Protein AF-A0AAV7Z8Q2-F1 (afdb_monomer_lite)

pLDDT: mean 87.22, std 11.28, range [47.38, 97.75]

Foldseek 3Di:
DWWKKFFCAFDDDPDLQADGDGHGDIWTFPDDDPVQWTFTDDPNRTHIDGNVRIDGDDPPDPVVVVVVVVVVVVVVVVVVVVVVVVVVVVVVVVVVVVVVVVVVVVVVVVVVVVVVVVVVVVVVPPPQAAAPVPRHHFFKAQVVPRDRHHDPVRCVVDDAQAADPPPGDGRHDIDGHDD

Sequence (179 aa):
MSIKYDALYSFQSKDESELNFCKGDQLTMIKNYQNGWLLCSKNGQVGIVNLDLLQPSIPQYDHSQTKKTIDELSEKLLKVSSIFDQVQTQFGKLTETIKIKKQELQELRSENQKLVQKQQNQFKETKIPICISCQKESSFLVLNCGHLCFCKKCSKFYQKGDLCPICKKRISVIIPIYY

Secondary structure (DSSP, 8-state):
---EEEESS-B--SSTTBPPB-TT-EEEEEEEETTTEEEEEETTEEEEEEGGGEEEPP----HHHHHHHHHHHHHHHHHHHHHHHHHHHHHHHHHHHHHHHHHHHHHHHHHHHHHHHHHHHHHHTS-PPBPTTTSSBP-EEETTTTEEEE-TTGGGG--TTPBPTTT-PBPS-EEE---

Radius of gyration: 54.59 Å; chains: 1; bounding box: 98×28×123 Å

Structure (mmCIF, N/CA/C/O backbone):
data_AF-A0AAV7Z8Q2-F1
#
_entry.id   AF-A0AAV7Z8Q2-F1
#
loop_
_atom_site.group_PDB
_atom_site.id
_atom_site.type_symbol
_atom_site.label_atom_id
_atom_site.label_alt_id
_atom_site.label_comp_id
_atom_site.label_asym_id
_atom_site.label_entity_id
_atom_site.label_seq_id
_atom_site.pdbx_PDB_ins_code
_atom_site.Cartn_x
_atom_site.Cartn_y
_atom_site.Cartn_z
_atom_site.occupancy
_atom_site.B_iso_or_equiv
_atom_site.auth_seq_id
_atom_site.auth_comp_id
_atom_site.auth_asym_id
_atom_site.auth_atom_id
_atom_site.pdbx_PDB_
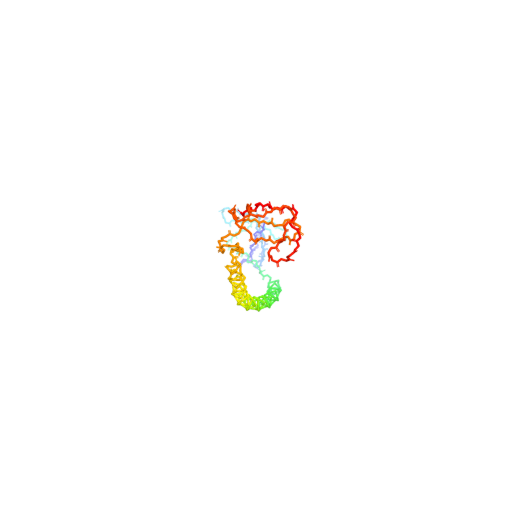model_num
ATOM 1 N N . MET A 1 1 ? -46.401 1.045 38.054 1.00 53.56 1 MET A N 1
ATOM 2 C CA . MET A 1 1 ? -45.596 0.878 39.284 1.00 53.56 1 MET A CA 1
ATOM 3 C C . MET A 1 1 ? -46.497 1.181 40.464 1.00 53.56 1 MET A C 1
ATOM 5 O O . MET A 1 1 ? -47.126 2.229 40.457 1.00 53.56 1 MET A O 1
ATOM 9 N N . SER A 1 2 ? -46.623 0.260 41.414 1.00 76.25 2 SER A N 1
ATOM 10 C CA . SER A 1 2 ? -47.397 0.468 42.641 1.00 76.25 2 SER A CA 1
ATOM 11 C C . SER A 1 2 ? -46.492 1.080 43.711 1.00 76.25 2 SER A C 1
ATOM 13 O O . SER A 1 2 ? -45.471 0.478 44.046 1.00 76.25 2 SER A O 1
ATOM 15 N N . ILE A 1 3 ? -46.838 2.262 44.222 1.00 87.12 3 ILE A N 1
ATOM 16 C CA . ILE A 1 3 ? -46.101 2.899 45.322 1.00 87.12 3 ILE A CA 1
ATOM 17 C C . ILE A 1 3 ? -46.458 2.164 46.612 1.00 87.12 3 ILE A C 1
ATOM 19 O O . ILE A 1 3 ? -47.627 1.855 46.853 1.00 87.12 3 ILE A O 1
ATOM 23 N N . LYS A 1 4 ? -45.449 1.869 47.424 1.00 92.38 4 LYS A N 1
ATOM 24 C CA . LYS A 1 4 ? -45.612 1.154 48.682 1.00 92.38 4 LYS A CA 1
ATOM 25 C C . LYS A 1 4 ? -45.124 2.006 49.850 1.00 92.38 4 LYS A C 1
ATOM 27 O O . LYS A 1 4 ? -44.231 2.840 49.693 1.00 92.38 4 LYS A O 1
ATOM 32 N N . TYR A 1 5 ? -45.747 1.796 50.998 1.00 92.56 5 TYR A N 1
ATOM 33 C CA . TYR A 1 5 ? -45.472 2.493 52.245 1.00 92.56 5 TYR A CA 1
ATOM 34 C C . TYR A 1 5 ? -45.317 1.478 53.370 1.00 92.56 5 TYR A C 1
ATOM 36 O O . TYR A 1 5 ? -46.054 0.498 53.398 1.00 92.56 5 TYR A O 1
ATOM 44 N N . ASP A 1 6 ? -44.413 1.729 54.307 1.00 93.50 6 ASP A N 1
ATOM 45 C CA . ASP A 1 6 ? -44.289 0.944 55.531 1.00 93.50 6 ASP A CA 1
ATOM 46 C C . ASP A 1 6 ? -44.978 1.690 56.684 1.00 93.50 6 ASP A C 1
ATOM 48 O O . ASP A 1 6 ? -44.813 2.902 56.849 1.00 93.50 6 ASP A O 1
ATOM 52 N N . ALA A 1 7 ? -45.766 0.979 57.486 1.00 93.06 7 ALA A N 1
ATOM 53 C CA . ALA A 1 7 ? -46.475 1.546 58.624 1.00 93.06 7 ALA A CA 1
ATOM 54 C C . ALA A 1 7 ? -45.521 1.848 59.787 1.00 93.06 7 ALA A C 1
ATOM 56 O O . ALA A 1 7 ? -44.828 0.964 60.294 1.00 93.06 7 ALA A O 1
ATOM 57 N N . LEU A 1 8 ? -45.510 3.092 60.261 1.00 90.00 8 LEU A N 1
ATOM 58 C CA . LEU A 1 8 ? -44.695 3.519 61.403 1.00 90.00 8 LEU A CA 1
ATOM 59 C C . LEU A 1 8 ? -45.308 3.106 62.749 1.00 90.00 8 LEU A C 1
ATOM 61 O O . LEU A 1 8 ? -44.581 2.925 63.731 1.00 90.00 8 LEU A O 1
ATOM 65 N N . TYR A 1 9 ? -46.629 2.913 62.780 1.00 89.00 9 TYR A N 1
ATOM 66 C CA . TYR A 1 9 ? -47.420 2.594 63.969 1.00 89.00 9 TYR A CA 1
ATOM 67 C C . TYR A 1 9 ? -48.474 1.527 63.657 1.00 89.00 9 TYR A C 1
ATOM 69 O O . TYR A 1 9 ? -48.816 1.304 62.499 1.00 89.00 9 TYR A O 1
ATOM 77 N N . SER A 1 10 ? -48.988 0.861 64.691 1.00 89.69 10 SER A N 1
ATOM 78 C CA . SER A 1 10 ? -50.166 -0.001 64.563 1.00 89.69 10 SER A CA 1
ATOM 79 C
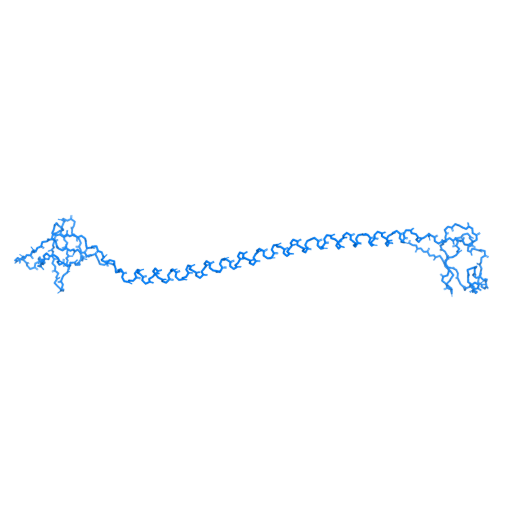 C . SER A 1 10 ? -51.431 0.841 64.697 1.00 89.69 10 SER A C 1
ATOM 81 O 
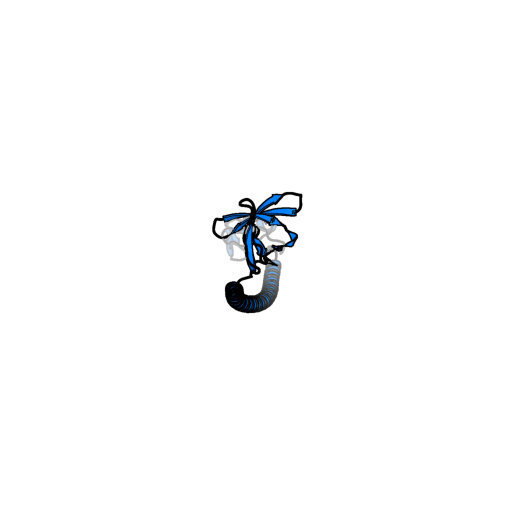O . SER A 1 10 ? -51.503 1.698 65.576 1.00 89.69 10 SER A O 1
ATOM 83 N N . PHE A 1 11 ? -52.429 0.574 63.864 1.00 90.12 11 PHE A N 1
ATOM 84 C CA . PHE A 1 11 ? -53.711 1.259 63.862 1.00 90.12 11 PHE A CA 1
ATOM 85 C C . PHE A 1 11 ? -54.852 0.250 63.735 1.00 90.12 11 PHE A C 1
ATOM 87 O O . PHE A 1 11 ? -54.830 -0.635 62.876 1.00 90.12 11 PHE A O 1
ATOM 94 N N . GLN A 1 12 ? -55.847 0.394 64.609 1.00 87.56 12 GLN A N 1
ATOM 95 C CA . GLN A 1 12 ? -57.048 -0.427 64.610 1.00 87.56 12 GLN A CA 1
ATOM 96 C C . GLN A 1 12 ? -58.271 0.485 64.678 1.00 87.56 12 GLN A C 1
ATOM 98 O O . GLN A 1 12 ? -58.554 1.079 65.719 1.00 87.56 12 GLN A O 1
ATOM 103 N N . SER A 1 13 ? -58.974 0.602 63.558 1.00 82.25 13 SER A N 1
ATOM 104 C CA . SER A 1 13 ? -60.202 1.371 63.452 1.00 82.25 13 SER A CA 1
ATOM 105 C C . SER A 1 13 ? -61.421 0.571 63.897 1.00 82.25 13 SER A C 1
ATOM 107 O O . SER A 1 13 ? -61.434 -0.663 63.900 1.00 82.25 13 SER A O 1
ATOM 109 N N . LYS A 1 14 ? -62.468 1.310 64.267 1.00 76.75 14 LYS A N 1
ATOM 110 C CA . LYS A 1 14 ? -63.831 0.800 64.465 1.00 76.75 14 LYS A CA 1
ATOM 111 C C . LYS A 1 14 ? -64.736 1.093 63.261 1.00 76.75 14 LYS A C 1
ATOM 113 O O . LYS A 1 14 ? -65.891 0.683 63.283 1.00 76.75 14 LYS A O 1
ATOM 118 N N . ASP A 1 15 ? -64.226 1.809 62.260 1.00 82.06 15 ASP A N 1
ATOM 119 C CA . ASP A 1 15 ? -64.916 2.167 61.023 1.00 82.06 15 ASP A CA 1
ATOM 120 C C . ASP A 1 15 ? -64.504 1.200 59.901 1.00 82.06 15 ASP A C 1
ATOM 122 O O . ASP A 1 15 ? -63.321 0.906 59.725 1.00 82.06 15 ASP A O 1
ATOM 126 N N . GLU A 1 16 ? -65.476 0.698 59.139 1.00 77.56 16 GLU A N 1
ATOM 127 C CA . GLU A 1 16 ? -65.242 -0.224 58.018 1.00 77.56 16 GLU A CA 1
ATOM 128 C C . GLU A 1 16 ? -64.535 0.446 56.827 1.00 77.56 16 GLU A C 1
ATOM 130 O O . GLU A 1 16 ? -64.016 -0.242 55.947 1.00 77.56 16 GLU A O 1
ATOM 135 N N . SER A 1 17 ? -64.505 1.781 56.784 1.00 83.25 17 SER A N 1
ATOM 136 C CA . SER A 1 17 ? -63.849 2.554 55.727 1.00 83.25 17 SER A CA 1
ATOM 137 C C . SER A 1 17 ? -62.336 2.731 55.929 1.
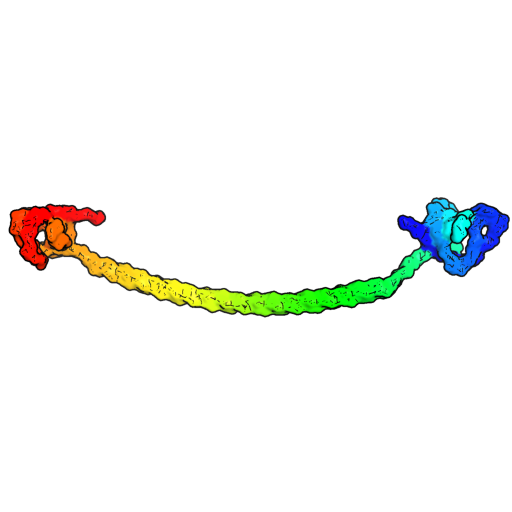00 83.25 17 SER A C 1
ATOM 139 O O . SER A 1 17 ? -61.616 3.012 54.962 1.00 83.25 17 SER A O 1
ATOM 141 N N . GLU A 1 18 ? -61.829 2.532 57.149 1.00 88.62 18 GLU A N 1
ATOM 142 C CA . GLU A 1 18 ? -60.414 2.677 57.503 1.00 88.62 18 GLU A CA 1
ATOM 143 C C . GLU A 1 18 ? -59.682 1.326 57.522 1.00 88.62 18 GLU A C 1
ATOM 145 O O . GLU A 1 18 ? -60.234 0.282 57.869 1.00 88.62 18 GLU A O 1
ATOM 150 N N . LEU A 1 19 ? -58.400 1.329 57.148 1.00 90.94 19 LEU A N 1
ATOM 151 C CA . LEU A 1 19 ? -57.617 0.094 57.062 1.00 90.94 19 LEU A CA 1
ATOM 152 C C . LEU A 1 19 ? -56.941 -0.244 58.399 1.00 90.94 19 LEU A C 1
ATOM 154 O O . LEU A 1 19 ? -56.246 0.588 58.978 1.00 90.94 19 LEU A O 1
ATOM 158 N N . ASN A 1 20 ? -57.049 -1.502 58.830 1.00 91.81 20 ASN A N 1
ATOM 159 C CA . ASN A 1 20 ? -56.348 -2.018 60.008 1.00 91.81 20 ASN A CA 1
ATOM 160 C C . ASN A 1 20 ? -54.942 -2.529 59.655 1.00 91.81 20 ASN A C 1
ATOM 162 O O . ASN A 1 20 ? -54.766 -3.363 58.759 1.00 91.81 20 ASN A O 1
ATOM 166 N N . PHE A 1 21 ? -53.926 -2.083 60.393 1.00 92.06 21 PHE A N 1
ATOM 167 C CA . PHE A 1 21 ? -52.536 -2.489 60.178 1.00 92.06 21 PHE A CA 1
ATOM 168 C C . PHE A 1 21 ? -51.694 -2.416 61.457 1.00 92.06 21 PHE A C 1
ATOM 170 O O . PHE A 1 21 ? -52.052 -1.784 62.443 1.00 92.06 21 PHE A O 1
ATOM 177 N N . CYS A 1 22 ? -50.555 -3.089 61.443 1.00 92.25 22 CYS A N 1
ATOM 178 C CA . CYS A 1 22 ? -49.550 -3.120 62.487 1.00 92.25 22 CYS A CA 1
ATOM 179 C C . CYS A 1 22 ? -48.324 -2.318 62.046 1.00 92.25 22 CYS A C 1
ATOM 181 O O . CYS A 1 22 ? -48.012 -2.232 60.857 1.00 92.25 22 CYS A O 1
ATOM 183 N N . LYS A 1 23 ? -47.576 -1.785 63.014 1.00 91.19 23 LYS A N 1
ATOM 184 C CA . LYS A 1 23 ? -46.253 -1.210 62.764 1.00 91.19 23 LYS A CA 1
ATOM 185 C C . LYS A 1 23 ? -45.379 -2.211 62.002 1.00 91.19 23 LYS A C 1
ATOM 187 O O . LYS A 1 23 ? -45.238 -3.356 62.426 1.00 91.19 23 LYS A O 1
ATOM 192 N N . GLY A 1 24 ? -44.754 -1.748 60.927 1.00 87.81 24 GLY A N 1
ATOM 193 C CA . GLY A 1 24 ? -43.907 -2.543 60.041 1.00 87.81 24 GLY A CA 1
ATOM 194 C C . GLY A 1 24 ? -44.649 -3.205 58.882 1.00 87.81 24 GLY A C 1
ATOM 195 O O . GLY A 1 24 ? -43.994 -3.783 58.019 1.00 87.81 24 GLY A O 1
ATOM 196 N N . ASP A 1 25 ? -45.981 -3.114 58.818 1.00 92.56 25 ASP A N 1
ATOM 197 C CA . ASP A 1 25 ? -46.719 -3.614 57.661 1.00 92.56 25 ASP A CA 1
ATOM 198 C C . ASP A 1 25 ? -46.446 -2.785 56.411 1.00 92.56 25 ASP A C 1
ATOM 200 O O . ASP A 1 25 ? -46.406 -1.556 56.460 1.00 92.56 25 ASP A O 1
ATOM 204 N N . GLN A 1 26 ? -46.357 -3.468 55.272 1.00 91.88 26 GLN A N 1
ATOM 205 C CA . GLN A 1 26 ? -46.253 -2.824 53.972 1.00 91.88 26 GLN A CA 1
ATOM 206 C C . GLN A 1 26 ? -47.638 -2.664 53.339 1.00 91.88 26 GLN A C 1
ATOM 208 O O . GLN A 1 26 ? -48.355 -3.637 53.096 1.00 91.88 26 GLN A O 1
ATOM 213 N N . LEU A 1 27 ? -47.994 -1.423 53.031 1.00 93.38 27 LEU A N 1
ATOM 
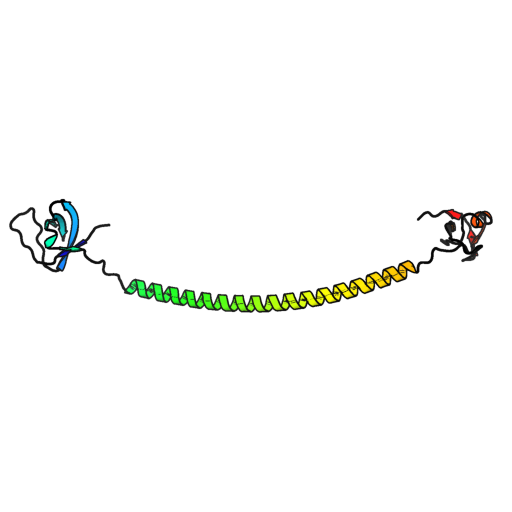214 C CA . LEU A 1 27 ? -49.244 -1.025 52.404 1.00 93.38 27 LEU A CA 1
ATOM 215 C C . LEU A 1 27 ? -48.991 -0.613 50.955 1.00 93.38 27 LEU A C 1
ATOM 217 O O . LEU A 1 27 ? -48.012 0.069 50.649 1.00 93.38 27 LEU A O 1
ATOM 221 N N . THR A 1 28 ? -49.886 -0.999 50.048 1.00 93.38 28 THR A N 1
ATOM 222 C CA . THR A 1 28 ? -49.807 -0.578 48.642 1.00 93.38 28 THR A CA 1
ATOM 223 C C . THR A 1 28 ? -50.772 0.573 48.392 1.00 93.38 28 THR A C 1
ATOM 225 O O . THR A 1 28 ? -51.978 0.406 48.569 1.00 93.38 28 THR A O 1
ATOM 228 N N . MET A 1 29 ? -50.262 1.731 47.968 1.00 92.12 29 MET A N 1
ATOM 229 C CA . MET A 1 29 ? -51.090 2.899 47.670 1.00 92.12 29 MET A CA 1
ATOM 230 C C . MET A 1 29 ? -51.874 2.674 46.375 1.00 92.12 29 MET A C 1
ATOM 232 O O . MET A 1 29 ? -51.293 2.423 45.317 1.00 92.12 29 MET A O 1
ATOM 236 N N . ILE A 1 30 ? -53.194 2.818 46.465 1.00 93.69 30 ILE A N 1
ATOM 237 C CA . ILE A 1 30 ? -54.117 2.806 45.327 1.00 93.69 30 ILE A CA 1
ATOM 238 C C . ILE A 1 30 ? -54.426 4.240 44.890 1.00 93.69 30 ILE A C 1
ATOM 240 O O . ILE A 1 30 ? -54.388 4.543 43.698 1.00 93.69 30 ILE A O 1
ATOM 244 N N . LYS A 1 31 ? -54.731 5.133 45.841 1.00 91.75 31 LYS A N 1
ATOM 245 C CA . LYS A 1 31 ? -55.120 6.523 45.557 1.00 91.75 31 LYS A CA 1
ATOM 246 C C . LYS A 1 31 ? -54.645 7.470 46.657 1.00 91.75 31 LYS A C 1
ATOM 248 O O . LYS A 1 31 ? -54.638 7.097 47.822 1.00 91.75 31 LYS A O 1
ATOM 253 N N . ASN A 1 32 ? -54.294 8.697 46.286 1.00 92.12 32 ASN A N 1
ATOM 254 C CA . ASN A 1 32 ? -53.953 9.773 47.215 1.00 92.12 32 ASN A CA 1
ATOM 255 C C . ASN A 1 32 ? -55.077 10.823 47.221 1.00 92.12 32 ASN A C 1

......

> Exercise description:
From the records above, print exactly the lines that run from the line with "ATOM 192 N N" to the line with "ATOM 198 C C", inclusive.

> Exercise answer:
ATOM 192 N N . GLY A 1 24 ? -44.754 -1.748 60.927 1.00 87.81 24 GLY A N 1
ATOM 193 C CA . GLY A 1 24 ? -43.907 -2.543 60.041 1.00 87.81 24 GLY A CA 1
ATOM 194 C C . GLY A 1 24 ? -44.649 -3.205 58.882 1.00 87.81 24 GLY A C 1
ATOM 195 O O . GLY A 1 24 ? -43.994 -3.783 58.019 1.00 87.81 24 GLY A O 1
ATOM 196 N N . ASP A 1 25 ? -45.981 -3.114 58.818 1.00 92.56 25 ASP A N 1
ATOM 197 C CA . ASP A 1 25 ? -46.719 -3.614 57.661 1.00 92.56 25 ASP A CA 1
ATOM 198 C C . ASP A 1 25 ? -46.446 -2.785 56.411 1.00 92.56 25 ASP A C 1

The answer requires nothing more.